= Beginning of Section =
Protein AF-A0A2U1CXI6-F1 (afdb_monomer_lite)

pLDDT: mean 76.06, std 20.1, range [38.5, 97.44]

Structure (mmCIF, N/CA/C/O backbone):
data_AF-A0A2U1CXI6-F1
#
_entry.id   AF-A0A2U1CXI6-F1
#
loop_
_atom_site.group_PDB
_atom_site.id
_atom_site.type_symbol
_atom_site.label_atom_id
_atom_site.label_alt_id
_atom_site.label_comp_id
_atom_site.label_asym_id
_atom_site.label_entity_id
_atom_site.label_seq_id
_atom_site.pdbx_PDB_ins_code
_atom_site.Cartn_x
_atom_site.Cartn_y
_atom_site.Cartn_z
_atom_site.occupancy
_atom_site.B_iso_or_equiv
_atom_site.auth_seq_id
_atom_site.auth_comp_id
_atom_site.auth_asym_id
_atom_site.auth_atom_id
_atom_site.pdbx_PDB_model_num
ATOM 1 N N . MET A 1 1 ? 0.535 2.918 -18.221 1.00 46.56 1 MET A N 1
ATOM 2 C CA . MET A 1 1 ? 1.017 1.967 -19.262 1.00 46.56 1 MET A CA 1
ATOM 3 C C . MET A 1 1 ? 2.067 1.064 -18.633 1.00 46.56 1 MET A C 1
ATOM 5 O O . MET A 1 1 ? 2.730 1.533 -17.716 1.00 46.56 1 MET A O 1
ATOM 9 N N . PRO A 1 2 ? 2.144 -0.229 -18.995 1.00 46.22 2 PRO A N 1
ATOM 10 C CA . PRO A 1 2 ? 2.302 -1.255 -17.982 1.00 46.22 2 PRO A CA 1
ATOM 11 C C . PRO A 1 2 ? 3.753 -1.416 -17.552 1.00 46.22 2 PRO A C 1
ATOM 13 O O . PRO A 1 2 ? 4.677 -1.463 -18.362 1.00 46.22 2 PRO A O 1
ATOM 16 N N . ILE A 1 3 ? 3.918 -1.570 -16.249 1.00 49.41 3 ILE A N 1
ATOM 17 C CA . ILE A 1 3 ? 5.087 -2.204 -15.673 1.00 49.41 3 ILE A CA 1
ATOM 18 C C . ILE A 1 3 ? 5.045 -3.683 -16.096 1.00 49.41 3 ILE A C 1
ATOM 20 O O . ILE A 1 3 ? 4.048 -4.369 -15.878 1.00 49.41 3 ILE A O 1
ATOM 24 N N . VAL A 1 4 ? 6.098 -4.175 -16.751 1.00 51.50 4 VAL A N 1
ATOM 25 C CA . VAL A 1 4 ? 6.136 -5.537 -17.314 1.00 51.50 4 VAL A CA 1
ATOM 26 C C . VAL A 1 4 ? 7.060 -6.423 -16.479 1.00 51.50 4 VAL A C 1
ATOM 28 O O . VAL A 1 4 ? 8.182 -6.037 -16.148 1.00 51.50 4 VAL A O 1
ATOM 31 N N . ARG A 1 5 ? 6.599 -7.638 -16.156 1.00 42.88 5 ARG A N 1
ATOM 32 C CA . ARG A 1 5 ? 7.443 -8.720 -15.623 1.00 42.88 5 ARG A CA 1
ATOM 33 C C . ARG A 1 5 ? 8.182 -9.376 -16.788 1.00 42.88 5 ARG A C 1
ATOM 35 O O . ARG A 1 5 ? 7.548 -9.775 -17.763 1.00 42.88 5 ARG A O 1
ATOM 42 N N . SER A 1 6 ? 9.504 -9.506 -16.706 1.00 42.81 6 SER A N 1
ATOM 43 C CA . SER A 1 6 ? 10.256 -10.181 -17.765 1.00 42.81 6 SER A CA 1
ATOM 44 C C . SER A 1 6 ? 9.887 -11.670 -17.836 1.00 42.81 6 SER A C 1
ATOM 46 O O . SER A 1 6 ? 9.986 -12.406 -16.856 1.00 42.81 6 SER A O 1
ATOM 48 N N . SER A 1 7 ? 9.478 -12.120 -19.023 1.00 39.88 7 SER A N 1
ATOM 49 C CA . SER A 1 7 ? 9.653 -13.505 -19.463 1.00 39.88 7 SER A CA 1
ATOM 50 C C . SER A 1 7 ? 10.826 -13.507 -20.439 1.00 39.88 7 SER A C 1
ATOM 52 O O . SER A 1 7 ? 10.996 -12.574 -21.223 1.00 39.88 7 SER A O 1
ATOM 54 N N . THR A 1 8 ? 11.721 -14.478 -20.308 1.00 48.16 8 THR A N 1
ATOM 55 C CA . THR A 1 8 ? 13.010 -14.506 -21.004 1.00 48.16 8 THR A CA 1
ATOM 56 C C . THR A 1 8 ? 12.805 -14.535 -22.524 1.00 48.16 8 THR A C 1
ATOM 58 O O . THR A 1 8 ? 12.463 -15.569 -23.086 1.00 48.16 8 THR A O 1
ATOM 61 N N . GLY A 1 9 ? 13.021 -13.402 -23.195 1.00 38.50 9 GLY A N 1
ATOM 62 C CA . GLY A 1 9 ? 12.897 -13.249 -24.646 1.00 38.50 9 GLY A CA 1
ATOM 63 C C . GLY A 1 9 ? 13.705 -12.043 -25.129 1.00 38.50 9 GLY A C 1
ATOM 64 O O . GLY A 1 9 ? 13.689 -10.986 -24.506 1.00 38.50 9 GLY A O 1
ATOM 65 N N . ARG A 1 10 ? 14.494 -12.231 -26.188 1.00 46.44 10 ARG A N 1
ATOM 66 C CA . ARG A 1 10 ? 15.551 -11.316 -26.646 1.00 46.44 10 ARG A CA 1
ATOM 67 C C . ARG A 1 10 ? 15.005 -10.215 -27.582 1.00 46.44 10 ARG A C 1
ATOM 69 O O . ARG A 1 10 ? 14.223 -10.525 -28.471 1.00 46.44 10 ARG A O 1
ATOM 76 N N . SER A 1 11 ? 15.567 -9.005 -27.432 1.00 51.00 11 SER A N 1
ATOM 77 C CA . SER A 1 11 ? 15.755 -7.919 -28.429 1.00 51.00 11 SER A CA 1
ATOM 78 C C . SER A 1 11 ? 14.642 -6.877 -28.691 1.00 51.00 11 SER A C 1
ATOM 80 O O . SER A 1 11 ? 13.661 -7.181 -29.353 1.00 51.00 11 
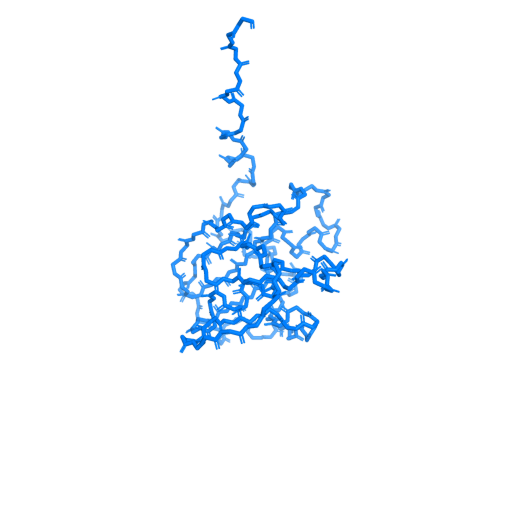SER A O 1
ATOM 82 N N . ALA A 1 12 ? 14.893 -5.609 -28.302 1.00 42.00 12 ALA A N 1
ATOM 83 C CA . ALA A 1 12 ? 14.984 -4.416 -29.182 1.00 42.00 12 ALA A CA 1
ATOM 84 C C . ALA A 1 12 ? 15.227 -3.113 -28.365 1.00 42.00 12 ALA A C 1
ATOM 86 O O . ALA A 1 12 ? 14.419 -2.743 -27.521 1.00 42.00 12 ALA A O 1
ATOM 87 N N . GLY A 1 13 ? 16.360 -2.443 -28.616 1.00 46.84 13 GLY A N 1
ATOM 88 C CA . GLY A 1 13 ? 16.644 -0.990 -28.551 1.00 46.84 13 GLY A CA 1
ATOM 89 C C . GLY A 1 13 ? 16.112 -0.014 -27.479 1.00 46.84 13 GLY A C 1
ATOM 90 O O . GLY A 1 13 ? 16.316 1.179 -27.672 1.00 46.84 13 GLY A O 1
ATOM 91 N N . GLY A 1 14 ? 15.460 -0.420 -26.388 1.00 49.59 14 GLY A N 1
ATOM 92 C CA . GLY A 1 14 ? 15.049 0.490 -25.302 1.00 49.59 14 GLY A CA 1
ATOM 93 C C . GLY A 1 14 ? 16.072 0.554 -24.161 1.00 49.59 14 GLY A C 1
ATOM 94 O O . GLY A 1 14 ? 16.542 -0.486 -23.704 1.00 49.59 14 GLY A O 1
ATOM 95 N N . CYS A 1 15 ? 16.416 1.749 -23.665 1.00 48.78 15 CYS A N 1
ATOM 96 C CA . CYS A 1 15 ? 17.230 1.890 -22.451 1.00 48.78 15 CYS A CA 1
ATOM 97 C C . CYS A 1 15 ? 16.360 1.577 -21.223 1.00 48.78 15 CYS A C 1
ATOM 99 O O . CYS A 1 15 ? 15.552 2.399 -20.800 1.00 48.78 15 CYS A O 1
ATOM 101 N N . TRP A 1 16 ? 16.448 0.371 -20.672 1.00 41.44 16 TRP A N 1
ATOM 102 C CA . TRP A 1 16 ? 15.677 -0.009 -19.488 1.00 41.44 16 TRP A CA 1
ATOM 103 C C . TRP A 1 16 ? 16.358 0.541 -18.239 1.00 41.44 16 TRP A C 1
= End of Section =
* Problem details *
Reproduce exactly the stretch of the material above that starts at the line with "ATOM 2 C CA" and ends at the line with "ATOM 32 C CA", both included, and nothing else.

* Reply to the exercise *
ATOM 2 C CA . MET A 1 1 ? 1.017 1.967 -19.262 1.00 46.56 1 MET A CA 1
ATOM 3 C C . MET A 1 1 ? 2.067 1.064 -18.633 1.00 46.56 1 MET A C 1
ATOM 5 O O . MET A 1 1 ? 2.730 1.533 -17.716 1.00 46.56 1 MET A O 1
ATOM 9 N N . PRO A 1 2 ? 2.144 -0.229 -18.995 1.00 46.22 2 PRO A N 1
ATOM 10 C CA . PRO A 1 2 ? 2.302 -1.255 -17.982 1.00 46.22 2 PRO A CA 1
ATOM 11 C C . PRO A 1 2 ? 3.753 -1.416 -17.552 1.00 46.22 2 PRO A C 1
ATOM 13 O O . PRO A 1 2 ? 4.677 -1.463 -18.362 1.00 46.22 2 PRO A O 1
ATOM 16 N N . ILE A 1 3 ? 3.918 -1.570 -16.249 1.00 49.41 3 ILE A N 1
ATOM 17 C CA . ILE A 1 3 ? 5.087 -2.204 -15.673 1.00 49.41 3 ILE A CA 1
ATOM 18 C C . ILE A 1 3 ? 5.045 -3.683 -16.096 1.00 49.41 3 ILE A C 1
ATOM 20 O O . ILE A 1 3 ? 4.048 -4.369 -15.878 1.00 49.41 3 ILE A O 1
ATOM 24 N N . VAL A 1 4 ? 6.098 -4.175 -16.751 1.00 51.50 4 VAL A N 1
ATOM 25 C CA . VAL A 1 4 ? 6.136 -5.537 -17.314 1.00 51.50 4 VAL A CA 1
ATOM 26 C C . VAL A 1 4 ? 7.060 -6.423 -16.479 1.00 51.50 4 VAL A C 1
ATOM 28 O O . VAL A 1 4 ? 8.182 -6.037 -16.148 1.00 51.50 4 VAL A O 1
ATOM 31 N N . ARG A 1 5 ? 6.599 -7.638 -16.156 1.00 42.88 5 ARG A N 1
ATOM 32 C CA . ARG A 1 5 ? 7.443 -8.720 -15.623 1.00 42.88 5 ARG A CA 1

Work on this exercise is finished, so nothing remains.